Some authors have claimed that the OCP may protect against stress fracture development. Barrow and Saha20 found that runners using the OCP for at least 1 year had significantly fewer stress fractures (12%) than nonusers (29%). This was supported by the findings of Myburgh et al.71 Although no difference in OCP use was reported in ballet dancers with and without stress fractures,27 few dancers were taking the OCP. Because these studies are cross-sectional or retrospective in nature, it is not known whether the athletes were taking the OCP before or following the stress fracture episode. In addition, athletes may or may not take the OCP for reasons that in themselves could influence stress fracture risk. A prospective study did not support a protective effect of OCP use on stress fracture development.78 Nevertheless, it is not known whether the risk of stress fracture is decreased in athletes with menstrual disturbances who subsequently take the OCP. This is an important area for future research.
Low bone density
Theoretically, low BMD could contribute to the development of a stress fracture by decreasing the fatigue resistance of bone to loading and by increasing the accumulation of microdamage.45,88 Results from a limited number of studies comparing regional bone density in military or athletic groups with and without stress fracture have been inconclusive26,40,71,77,78,84,85,89,90 (Table 3-7). The discrepancy may reflect differences in populations, type of physical activity, measurement techniques, and bone regions. However, the findings of a 12-month prospective study using dual energy x-ray absorptiometry (DEXA) to measure bone mass indicate that low bone density is a risk factor for stress fractures in women and possibly in men.78 Female athletes who sustained tibial stress fractures had 8.1% lower tibia/fibula BMD than athletes without stress fractures (p < .01). In the men, the tibial stress fracture group had 4.0% less tibia/fibula BMD than the nonstress fracture group, although this was not significant (p = .17). However, it is important to note that in this study the athletes with stress fractures still had bone density levels that were similar to or greater than less-active control subjects. This implies that the level of bone density required by athletes for short-term bone health is greater than that required by the general population.
Bone geometry
Bone geometry influences the ability of the bone to resist mechanical loads. A prospective study of 295 male Israeli military recruits assessed the influence of bone geometry on stress fracture risk.91,92 Significantly fewer stress fractures were sustained by those with a greater mediolateral tibial width, measured using standard radiographs, than by those with a narrower tibia. This may be due to a greater area moment of inertia and hence increased ability of the bone to resist bending forces in the anteroposterior direction.
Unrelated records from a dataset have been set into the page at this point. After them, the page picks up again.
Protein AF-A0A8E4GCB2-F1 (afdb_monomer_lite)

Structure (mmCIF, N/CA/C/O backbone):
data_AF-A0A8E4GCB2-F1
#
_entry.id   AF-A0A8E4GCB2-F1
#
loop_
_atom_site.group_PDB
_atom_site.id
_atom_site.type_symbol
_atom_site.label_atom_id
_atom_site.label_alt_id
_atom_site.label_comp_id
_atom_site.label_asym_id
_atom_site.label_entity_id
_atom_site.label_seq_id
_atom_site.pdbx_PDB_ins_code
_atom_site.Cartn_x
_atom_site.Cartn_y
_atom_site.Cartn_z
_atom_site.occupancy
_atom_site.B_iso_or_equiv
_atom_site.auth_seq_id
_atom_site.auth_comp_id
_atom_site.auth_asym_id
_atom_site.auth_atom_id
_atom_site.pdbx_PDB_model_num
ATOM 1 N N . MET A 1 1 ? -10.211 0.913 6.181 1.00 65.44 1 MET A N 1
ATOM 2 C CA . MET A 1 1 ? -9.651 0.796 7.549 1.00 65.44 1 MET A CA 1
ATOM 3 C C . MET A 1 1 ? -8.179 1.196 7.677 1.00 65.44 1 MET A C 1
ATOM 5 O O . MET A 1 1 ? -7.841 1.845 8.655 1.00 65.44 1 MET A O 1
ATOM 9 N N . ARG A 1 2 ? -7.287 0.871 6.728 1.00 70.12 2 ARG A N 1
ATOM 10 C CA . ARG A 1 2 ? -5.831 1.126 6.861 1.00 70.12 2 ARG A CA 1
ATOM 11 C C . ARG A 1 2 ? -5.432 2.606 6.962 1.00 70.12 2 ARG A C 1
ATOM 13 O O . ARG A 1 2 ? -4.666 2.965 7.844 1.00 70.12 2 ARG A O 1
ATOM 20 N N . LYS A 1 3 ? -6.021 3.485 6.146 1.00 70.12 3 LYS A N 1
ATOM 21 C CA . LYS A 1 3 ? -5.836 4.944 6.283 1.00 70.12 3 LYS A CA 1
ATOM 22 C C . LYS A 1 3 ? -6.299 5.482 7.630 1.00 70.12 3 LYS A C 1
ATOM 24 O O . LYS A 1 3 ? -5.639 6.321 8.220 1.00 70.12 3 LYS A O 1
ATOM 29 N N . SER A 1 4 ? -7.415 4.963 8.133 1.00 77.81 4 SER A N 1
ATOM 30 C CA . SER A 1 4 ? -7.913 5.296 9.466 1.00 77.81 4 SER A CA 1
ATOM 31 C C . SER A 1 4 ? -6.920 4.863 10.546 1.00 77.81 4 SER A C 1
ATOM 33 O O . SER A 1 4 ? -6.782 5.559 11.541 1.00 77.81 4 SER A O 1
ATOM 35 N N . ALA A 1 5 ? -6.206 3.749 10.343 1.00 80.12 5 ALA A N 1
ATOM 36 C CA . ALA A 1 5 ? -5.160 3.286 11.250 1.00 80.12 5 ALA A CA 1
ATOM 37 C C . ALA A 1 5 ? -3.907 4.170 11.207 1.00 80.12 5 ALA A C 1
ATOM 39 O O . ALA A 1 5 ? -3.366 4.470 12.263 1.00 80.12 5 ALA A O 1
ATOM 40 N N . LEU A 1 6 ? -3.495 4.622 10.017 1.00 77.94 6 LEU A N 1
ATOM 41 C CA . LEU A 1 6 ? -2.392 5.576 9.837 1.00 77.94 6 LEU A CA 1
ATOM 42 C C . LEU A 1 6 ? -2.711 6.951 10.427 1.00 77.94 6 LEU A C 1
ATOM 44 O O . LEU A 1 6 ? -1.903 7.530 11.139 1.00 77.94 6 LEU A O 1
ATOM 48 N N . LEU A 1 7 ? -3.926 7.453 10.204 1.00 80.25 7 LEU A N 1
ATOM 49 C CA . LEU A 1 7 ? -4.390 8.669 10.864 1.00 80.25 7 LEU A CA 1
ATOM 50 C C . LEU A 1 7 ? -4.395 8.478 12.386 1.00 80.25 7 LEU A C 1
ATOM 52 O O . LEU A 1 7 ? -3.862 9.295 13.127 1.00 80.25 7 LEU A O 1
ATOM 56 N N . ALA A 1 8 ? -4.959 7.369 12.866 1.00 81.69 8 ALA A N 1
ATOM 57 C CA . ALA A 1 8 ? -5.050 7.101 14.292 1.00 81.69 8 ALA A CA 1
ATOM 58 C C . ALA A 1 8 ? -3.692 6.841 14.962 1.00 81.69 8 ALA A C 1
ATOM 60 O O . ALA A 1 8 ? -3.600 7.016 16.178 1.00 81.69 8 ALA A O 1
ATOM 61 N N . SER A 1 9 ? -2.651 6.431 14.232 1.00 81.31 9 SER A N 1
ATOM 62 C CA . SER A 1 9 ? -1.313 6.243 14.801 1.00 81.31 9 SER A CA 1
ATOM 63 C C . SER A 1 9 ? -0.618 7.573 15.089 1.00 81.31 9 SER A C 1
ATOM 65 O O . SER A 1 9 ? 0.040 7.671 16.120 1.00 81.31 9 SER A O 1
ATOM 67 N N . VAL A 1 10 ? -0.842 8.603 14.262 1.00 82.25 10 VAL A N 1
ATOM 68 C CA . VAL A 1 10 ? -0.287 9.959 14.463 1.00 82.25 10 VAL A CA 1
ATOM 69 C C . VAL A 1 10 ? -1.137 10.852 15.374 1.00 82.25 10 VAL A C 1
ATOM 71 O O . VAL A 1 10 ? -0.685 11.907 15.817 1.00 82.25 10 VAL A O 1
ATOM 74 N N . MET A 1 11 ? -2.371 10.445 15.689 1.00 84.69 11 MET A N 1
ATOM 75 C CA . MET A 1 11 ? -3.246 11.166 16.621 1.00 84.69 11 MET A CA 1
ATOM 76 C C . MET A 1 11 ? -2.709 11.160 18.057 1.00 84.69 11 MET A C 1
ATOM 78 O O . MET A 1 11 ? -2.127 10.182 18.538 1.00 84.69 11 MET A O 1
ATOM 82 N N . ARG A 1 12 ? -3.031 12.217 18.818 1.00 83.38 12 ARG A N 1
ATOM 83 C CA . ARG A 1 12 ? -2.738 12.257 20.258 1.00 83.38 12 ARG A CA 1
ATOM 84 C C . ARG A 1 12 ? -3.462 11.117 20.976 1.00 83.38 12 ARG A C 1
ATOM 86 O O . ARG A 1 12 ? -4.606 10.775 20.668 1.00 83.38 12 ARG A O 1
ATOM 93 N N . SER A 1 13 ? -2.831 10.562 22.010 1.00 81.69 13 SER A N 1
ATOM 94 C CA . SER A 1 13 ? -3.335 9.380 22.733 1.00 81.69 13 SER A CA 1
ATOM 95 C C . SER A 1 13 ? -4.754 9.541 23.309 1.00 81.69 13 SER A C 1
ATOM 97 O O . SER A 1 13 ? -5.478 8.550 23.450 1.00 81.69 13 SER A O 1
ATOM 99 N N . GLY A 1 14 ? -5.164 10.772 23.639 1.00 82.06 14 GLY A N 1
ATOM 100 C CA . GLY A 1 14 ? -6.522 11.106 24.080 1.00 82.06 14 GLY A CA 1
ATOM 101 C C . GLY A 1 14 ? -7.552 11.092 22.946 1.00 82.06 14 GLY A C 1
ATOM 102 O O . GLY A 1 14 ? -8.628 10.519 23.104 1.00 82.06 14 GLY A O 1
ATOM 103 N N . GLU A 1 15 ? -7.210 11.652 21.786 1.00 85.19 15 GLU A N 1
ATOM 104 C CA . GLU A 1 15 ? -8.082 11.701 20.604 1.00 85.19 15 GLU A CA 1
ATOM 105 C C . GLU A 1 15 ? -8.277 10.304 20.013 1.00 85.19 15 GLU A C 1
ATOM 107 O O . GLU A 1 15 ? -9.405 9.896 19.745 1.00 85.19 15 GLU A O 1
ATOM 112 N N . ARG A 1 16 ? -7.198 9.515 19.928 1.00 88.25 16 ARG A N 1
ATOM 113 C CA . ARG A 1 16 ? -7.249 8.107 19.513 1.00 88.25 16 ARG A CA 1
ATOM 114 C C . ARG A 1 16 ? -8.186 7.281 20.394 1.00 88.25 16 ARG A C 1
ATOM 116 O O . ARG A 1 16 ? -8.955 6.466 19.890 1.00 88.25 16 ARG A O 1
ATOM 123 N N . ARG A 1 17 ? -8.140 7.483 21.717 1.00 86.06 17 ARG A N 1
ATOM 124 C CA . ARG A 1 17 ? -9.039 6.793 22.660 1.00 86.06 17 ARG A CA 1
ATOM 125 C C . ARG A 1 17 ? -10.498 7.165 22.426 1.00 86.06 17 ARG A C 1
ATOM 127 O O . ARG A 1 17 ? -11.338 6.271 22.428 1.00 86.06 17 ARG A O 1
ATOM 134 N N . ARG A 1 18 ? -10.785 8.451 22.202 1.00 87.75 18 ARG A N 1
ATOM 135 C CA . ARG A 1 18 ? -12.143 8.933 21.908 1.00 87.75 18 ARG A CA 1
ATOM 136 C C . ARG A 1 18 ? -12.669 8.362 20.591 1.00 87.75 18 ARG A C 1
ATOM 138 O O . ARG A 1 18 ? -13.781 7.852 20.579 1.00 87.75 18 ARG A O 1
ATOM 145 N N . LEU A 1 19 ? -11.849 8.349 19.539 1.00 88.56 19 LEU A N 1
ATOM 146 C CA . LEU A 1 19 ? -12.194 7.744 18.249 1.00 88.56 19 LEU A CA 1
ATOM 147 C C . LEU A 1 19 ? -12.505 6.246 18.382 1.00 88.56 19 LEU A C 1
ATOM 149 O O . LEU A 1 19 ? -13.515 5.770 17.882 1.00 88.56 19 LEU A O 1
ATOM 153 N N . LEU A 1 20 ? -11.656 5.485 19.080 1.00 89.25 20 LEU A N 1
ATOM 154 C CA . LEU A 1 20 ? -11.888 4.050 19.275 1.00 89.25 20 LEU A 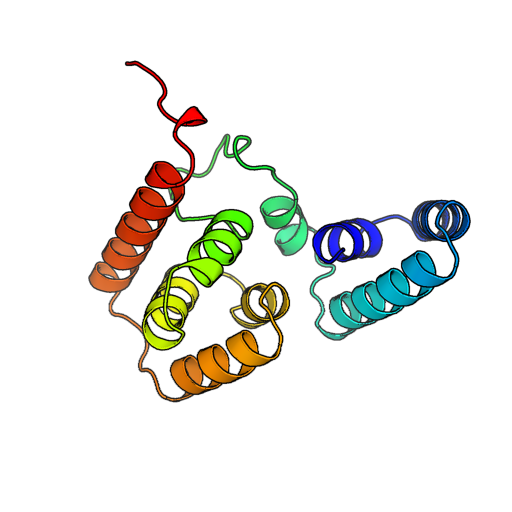CA 1
ATOM 155 C C . LEU A 1 20 ? -13.122 3.760 20.137 1.00 89.25 20 LEU A C 1
ATOM 157 O O . LEU A 1 20 ? -13.730 2.707 19.972 1.00 89.25 20 LEU A O 1
ATOM 161 N N . ALA A 1 21 ? -13.473 4.663 21.054 1.00 90.25 21 ALA A N 1
ATOM 162 C CA . ALA A 1 21 ? -14.662 4.545 21.890 1.00 90.25 21 ALA A CA 1
ATOM 163 C C . ALA A 1 21 ? -15.958 4.898 21.142 1.00 90.25 21 ALA A C 1
ATOM 165 O O . ALA A 1 21 ? -17.017 4.413 21.524 1.00 90.25 21 ALA A O 1
ATOM 166 N N . SER A 1 22 ? -15.890 5.712 20.083 1.00 90.06 22 SER A N 1
ATOM 167 C CA . SER A 1 22 ? -17.060 6.073 19.273 1.00 90.06 22 SER A CA 1
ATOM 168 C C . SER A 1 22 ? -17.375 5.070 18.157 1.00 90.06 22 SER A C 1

However, the incidence of stress fractures did not correlate with cortical thickness. These findings were confirmed by a recent prospective study of 626 U.S. male recruits.40 Using DEXA to derive structural geometry, the authors found significantly smaller tibial cross-sectional area, smaller tibial section modulus, and smaller tibial width in the stress fracture cases. These remained after adjusting for body weight differences between groups. There are no data that investigate whether bone geometry predisposes to stress fractures in athletes.